Robert A LaBudde
ral at lcfltd.com
Mon May 28 06:12:37 CEST 2007
Thanks, Gabor.
I have to say I wouldn't have figured this out easily.
I'd summarize your comments by:
1. Remember to use arrays of logicals as indices.
2. Remember %in% for combination matches.
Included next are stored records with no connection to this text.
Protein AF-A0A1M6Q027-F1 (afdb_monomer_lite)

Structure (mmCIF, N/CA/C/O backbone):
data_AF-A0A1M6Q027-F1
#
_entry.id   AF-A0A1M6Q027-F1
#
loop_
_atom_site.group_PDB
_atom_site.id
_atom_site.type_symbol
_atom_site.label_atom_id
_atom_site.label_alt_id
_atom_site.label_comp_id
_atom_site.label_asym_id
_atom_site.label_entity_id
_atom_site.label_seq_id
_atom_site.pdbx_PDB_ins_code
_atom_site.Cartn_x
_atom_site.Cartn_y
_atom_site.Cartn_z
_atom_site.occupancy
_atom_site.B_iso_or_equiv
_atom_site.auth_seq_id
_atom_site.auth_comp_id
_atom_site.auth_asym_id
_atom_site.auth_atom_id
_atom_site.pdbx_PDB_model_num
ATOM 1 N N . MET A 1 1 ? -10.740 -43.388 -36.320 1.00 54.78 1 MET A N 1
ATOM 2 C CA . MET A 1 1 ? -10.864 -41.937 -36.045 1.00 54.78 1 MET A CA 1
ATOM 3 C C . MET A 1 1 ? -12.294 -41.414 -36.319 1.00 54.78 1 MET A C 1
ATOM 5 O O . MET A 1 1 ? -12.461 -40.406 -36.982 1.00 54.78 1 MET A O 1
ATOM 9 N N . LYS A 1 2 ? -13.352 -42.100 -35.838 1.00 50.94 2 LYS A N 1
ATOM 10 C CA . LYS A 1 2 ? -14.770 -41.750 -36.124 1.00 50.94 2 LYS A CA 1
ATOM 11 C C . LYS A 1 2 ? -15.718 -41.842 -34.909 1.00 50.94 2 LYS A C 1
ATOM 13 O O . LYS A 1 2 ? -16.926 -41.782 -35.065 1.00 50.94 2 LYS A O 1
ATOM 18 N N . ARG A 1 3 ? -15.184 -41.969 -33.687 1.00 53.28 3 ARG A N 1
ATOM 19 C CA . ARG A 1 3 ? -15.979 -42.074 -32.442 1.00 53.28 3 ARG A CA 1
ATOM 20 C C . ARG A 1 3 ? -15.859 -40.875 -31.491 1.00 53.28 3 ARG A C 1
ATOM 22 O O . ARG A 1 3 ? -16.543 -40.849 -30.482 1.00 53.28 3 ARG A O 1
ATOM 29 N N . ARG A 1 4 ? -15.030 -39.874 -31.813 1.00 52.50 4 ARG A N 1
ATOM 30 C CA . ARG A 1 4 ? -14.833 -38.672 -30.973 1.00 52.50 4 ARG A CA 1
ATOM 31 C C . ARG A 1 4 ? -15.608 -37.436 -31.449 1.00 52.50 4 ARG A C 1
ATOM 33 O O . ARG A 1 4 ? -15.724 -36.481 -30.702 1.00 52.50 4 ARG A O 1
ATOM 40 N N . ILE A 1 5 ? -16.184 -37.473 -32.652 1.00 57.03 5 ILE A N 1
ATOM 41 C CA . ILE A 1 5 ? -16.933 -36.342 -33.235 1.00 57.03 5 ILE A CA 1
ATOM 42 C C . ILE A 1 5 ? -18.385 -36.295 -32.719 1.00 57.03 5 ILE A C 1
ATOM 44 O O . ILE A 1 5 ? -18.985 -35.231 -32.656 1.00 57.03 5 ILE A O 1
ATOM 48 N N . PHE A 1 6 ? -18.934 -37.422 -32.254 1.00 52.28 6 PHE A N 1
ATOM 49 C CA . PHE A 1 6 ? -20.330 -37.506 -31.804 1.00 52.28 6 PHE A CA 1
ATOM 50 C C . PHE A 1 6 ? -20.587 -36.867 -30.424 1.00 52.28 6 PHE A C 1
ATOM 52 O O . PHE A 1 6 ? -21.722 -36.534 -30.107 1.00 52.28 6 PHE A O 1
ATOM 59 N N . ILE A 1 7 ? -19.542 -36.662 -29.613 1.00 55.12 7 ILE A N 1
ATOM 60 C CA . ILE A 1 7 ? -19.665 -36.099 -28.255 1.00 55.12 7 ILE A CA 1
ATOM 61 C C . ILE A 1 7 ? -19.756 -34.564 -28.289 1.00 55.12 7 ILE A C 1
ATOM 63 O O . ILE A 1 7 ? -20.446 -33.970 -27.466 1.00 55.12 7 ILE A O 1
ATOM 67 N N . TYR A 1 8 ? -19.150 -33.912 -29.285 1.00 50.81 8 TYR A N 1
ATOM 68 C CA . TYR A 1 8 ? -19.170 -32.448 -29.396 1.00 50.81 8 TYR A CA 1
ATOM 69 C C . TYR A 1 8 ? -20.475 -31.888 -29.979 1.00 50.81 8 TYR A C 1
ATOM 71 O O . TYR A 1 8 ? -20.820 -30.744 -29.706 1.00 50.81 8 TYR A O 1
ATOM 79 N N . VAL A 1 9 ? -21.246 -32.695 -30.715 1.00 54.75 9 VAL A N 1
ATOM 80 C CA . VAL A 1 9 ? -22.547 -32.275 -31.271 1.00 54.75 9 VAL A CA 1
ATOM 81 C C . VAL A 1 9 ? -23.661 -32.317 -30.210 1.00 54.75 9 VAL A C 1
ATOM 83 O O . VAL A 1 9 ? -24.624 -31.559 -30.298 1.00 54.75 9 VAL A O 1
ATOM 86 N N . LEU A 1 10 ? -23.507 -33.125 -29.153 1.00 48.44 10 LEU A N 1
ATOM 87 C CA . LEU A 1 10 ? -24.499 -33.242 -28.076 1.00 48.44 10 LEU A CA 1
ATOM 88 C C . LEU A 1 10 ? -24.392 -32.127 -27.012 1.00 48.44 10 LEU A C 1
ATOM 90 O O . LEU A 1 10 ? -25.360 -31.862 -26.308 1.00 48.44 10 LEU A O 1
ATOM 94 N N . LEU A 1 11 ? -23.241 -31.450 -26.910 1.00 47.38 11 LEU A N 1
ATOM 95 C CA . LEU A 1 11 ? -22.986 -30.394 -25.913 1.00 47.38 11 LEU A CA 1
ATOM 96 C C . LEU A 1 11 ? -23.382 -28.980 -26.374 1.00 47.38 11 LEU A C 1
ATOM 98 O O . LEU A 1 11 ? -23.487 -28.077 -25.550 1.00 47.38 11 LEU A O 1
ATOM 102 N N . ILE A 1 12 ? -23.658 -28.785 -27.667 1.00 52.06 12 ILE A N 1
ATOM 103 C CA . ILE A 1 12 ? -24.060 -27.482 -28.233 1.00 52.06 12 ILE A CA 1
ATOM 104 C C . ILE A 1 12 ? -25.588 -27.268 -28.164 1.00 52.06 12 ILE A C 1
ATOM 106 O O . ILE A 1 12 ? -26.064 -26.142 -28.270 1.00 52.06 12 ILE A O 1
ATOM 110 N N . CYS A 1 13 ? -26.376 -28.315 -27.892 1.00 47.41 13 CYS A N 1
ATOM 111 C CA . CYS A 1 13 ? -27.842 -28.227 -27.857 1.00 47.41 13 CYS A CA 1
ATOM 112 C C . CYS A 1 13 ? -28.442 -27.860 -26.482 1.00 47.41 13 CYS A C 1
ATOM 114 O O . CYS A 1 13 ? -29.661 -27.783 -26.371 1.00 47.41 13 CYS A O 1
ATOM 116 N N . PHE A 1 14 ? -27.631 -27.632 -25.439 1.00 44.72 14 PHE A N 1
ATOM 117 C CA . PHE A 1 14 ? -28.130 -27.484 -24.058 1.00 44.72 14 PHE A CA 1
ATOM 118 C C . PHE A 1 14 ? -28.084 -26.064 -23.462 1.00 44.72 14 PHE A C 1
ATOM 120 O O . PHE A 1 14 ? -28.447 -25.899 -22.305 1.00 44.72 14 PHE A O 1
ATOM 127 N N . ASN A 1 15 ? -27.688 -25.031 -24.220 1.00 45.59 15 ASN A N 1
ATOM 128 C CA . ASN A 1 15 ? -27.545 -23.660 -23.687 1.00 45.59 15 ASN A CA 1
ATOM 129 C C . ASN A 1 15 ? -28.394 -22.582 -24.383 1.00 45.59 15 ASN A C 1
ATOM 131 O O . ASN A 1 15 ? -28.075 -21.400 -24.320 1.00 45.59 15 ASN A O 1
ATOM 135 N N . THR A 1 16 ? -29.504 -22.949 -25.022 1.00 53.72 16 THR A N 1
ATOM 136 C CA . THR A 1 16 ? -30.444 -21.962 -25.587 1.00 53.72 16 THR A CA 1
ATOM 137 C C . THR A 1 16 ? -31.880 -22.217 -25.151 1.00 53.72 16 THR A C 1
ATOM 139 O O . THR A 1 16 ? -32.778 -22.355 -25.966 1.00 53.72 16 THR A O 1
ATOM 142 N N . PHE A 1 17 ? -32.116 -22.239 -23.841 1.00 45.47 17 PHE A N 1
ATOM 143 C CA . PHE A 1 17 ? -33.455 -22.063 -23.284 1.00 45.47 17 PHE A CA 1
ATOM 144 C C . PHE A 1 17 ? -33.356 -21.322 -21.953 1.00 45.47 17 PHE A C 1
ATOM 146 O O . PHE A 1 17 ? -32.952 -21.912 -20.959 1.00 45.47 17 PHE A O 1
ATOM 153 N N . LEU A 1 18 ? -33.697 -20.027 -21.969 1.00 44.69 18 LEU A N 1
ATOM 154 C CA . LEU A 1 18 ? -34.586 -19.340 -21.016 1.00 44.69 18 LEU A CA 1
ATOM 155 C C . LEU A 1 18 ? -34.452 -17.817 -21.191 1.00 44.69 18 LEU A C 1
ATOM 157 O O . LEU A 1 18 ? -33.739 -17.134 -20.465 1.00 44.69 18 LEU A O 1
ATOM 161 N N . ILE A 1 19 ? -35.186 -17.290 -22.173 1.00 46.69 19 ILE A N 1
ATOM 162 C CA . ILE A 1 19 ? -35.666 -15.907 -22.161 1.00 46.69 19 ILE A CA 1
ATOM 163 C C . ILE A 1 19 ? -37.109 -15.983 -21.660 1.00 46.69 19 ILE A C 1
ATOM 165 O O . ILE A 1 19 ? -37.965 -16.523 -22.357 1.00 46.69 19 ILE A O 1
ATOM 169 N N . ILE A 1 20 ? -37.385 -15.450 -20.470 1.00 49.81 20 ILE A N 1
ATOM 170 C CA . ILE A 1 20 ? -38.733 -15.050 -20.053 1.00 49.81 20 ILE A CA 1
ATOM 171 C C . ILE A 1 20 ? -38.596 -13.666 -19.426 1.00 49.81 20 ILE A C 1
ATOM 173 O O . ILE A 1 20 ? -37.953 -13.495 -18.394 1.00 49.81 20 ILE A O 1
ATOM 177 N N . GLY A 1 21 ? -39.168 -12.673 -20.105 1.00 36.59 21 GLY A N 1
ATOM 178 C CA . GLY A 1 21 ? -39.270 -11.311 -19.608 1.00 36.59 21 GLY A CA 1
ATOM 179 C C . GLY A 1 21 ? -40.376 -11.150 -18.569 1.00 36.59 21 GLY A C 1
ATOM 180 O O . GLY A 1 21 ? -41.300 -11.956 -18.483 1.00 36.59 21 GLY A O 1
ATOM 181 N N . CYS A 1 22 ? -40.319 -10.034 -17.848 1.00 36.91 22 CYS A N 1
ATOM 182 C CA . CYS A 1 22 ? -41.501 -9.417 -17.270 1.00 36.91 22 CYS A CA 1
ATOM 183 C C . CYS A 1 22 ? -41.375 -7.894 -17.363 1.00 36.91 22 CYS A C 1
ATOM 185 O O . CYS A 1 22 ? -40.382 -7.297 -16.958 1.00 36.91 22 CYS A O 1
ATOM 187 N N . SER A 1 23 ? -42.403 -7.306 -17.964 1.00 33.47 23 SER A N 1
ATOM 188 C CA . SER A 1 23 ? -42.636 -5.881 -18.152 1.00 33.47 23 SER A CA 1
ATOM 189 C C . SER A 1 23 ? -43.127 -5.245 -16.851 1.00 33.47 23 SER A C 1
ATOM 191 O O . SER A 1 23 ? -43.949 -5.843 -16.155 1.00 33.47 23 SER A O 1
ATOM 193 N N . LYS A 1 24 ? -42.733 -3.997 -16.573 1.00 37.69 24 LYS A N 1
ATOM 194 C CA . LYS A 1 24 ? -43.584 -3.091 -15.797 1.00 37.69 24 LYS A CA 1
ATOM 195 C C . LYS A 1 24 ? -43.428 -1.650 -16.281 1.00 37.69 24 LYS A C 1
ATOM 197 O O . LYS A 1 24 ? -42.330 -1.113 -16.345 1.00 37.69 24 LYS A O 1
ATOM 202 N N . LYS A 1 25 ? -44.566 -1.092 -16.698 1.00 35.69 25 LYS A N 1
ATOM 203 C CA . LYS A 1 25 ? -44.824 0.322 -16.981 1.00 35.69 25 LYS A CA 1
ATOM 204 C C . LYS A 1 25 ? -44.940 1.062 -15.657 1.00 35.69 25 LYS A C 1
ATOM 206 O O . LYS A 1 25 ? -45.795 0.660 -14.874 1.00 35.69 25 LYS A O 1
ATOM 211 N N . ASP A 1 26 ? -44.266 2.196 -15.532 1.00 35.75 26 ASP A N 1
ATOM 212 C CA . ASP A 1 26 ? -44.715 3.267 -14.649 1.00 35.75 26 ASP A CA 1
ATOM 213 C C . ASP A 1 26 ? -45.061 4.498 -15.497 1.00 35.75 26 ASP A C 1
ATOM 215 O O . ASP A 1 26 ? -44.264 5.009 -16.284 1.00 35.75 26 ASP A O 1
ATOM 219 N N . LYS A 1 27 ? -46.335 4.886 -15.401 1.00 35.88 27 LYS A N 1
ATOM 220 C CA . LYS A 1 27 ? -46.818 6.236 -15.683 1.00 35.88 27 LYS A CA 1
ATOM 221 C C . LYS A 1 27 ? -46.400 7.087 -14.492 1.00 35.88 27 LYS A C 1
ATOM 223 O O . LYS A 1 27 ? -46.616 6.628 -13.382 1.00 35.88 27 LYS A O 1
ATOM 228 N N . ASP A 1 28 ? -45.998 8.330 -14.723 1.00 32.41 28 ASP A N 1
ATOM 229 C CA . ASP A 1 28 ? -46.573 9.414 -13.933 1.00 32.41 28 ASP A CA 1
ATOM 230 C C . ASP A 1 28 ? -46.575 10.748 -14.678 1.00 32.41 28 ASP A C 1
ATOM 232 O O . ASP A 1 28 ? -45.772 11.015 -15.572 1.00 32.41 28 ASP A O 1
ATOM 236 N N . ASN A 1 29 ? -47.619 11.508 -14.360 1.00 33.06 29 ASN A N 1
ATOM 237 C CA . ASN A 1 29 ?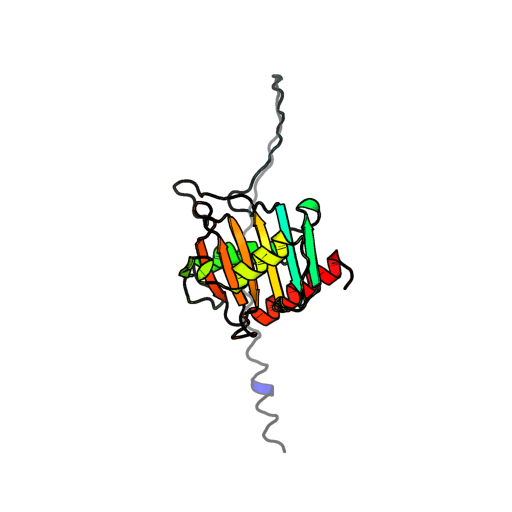 -48.123 12.678 -15.054 1.00 33.06 29 ASN A CA 1
ATOM 238 C C . ASN A 1 29 ? -47.422 13.978 -14.634 1.00 33.06 29 ASN A C 1
ATOM 240 O O . ASN A 1 29 ? -46.969 14.150 -13.510 1.00 33.06 29 ASN A O 1
ATOM 244 N N . SER A 1 30 ? -47.482 14.925 -15.566 1.00 30.78 30 SER A N 1
ATOM 245 C CA . SER A 1 30 ? -47.227 16.361 -15.447 1.00 30.78 30 SER A CA 1
ATOM 246 C C . SER A 1 30 ? -48.156 17.100 -14.464 1.00 30.78 30 SER A C 1
ATOM 248 O O . SER A 1 30 ? -49.365 16.878 -14.492 1.00 30.78 30 SER A O 1
ATOM 250 N N . SER A 1 31 ? -47.618 18.099 -13.750 1.00 32.84 31 SER A N 1
ATOM 251 C CA . SER A 1 31 ? -48.301 19.354 -13.344 1.00 32.84 31 SER A CA 1
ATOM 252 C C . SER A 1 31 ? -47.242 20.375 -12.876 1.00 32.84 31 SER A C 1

3. Remember which() to get indices.
It is the small tasks which appear most difficult to figure out in R.
At 10:29 PM 5/27/2007, Gabor wrote:
>On 5/27/07, Robert A. LaBudde <ral at lcfltd.com> wrote:
>>As I was working through elementary examples, I was using dataset
>>"plasma" of package "HSAUR".
>>
>>In performing a logistic regression of the data, and making the
>>diagnostic plots (R-2.5.0)
>>
>>data(plasma,package='HSAUR')
>>plasma_1<- glm(ESR ~ fibrinogen * globulin, data=plasma, family=binomial())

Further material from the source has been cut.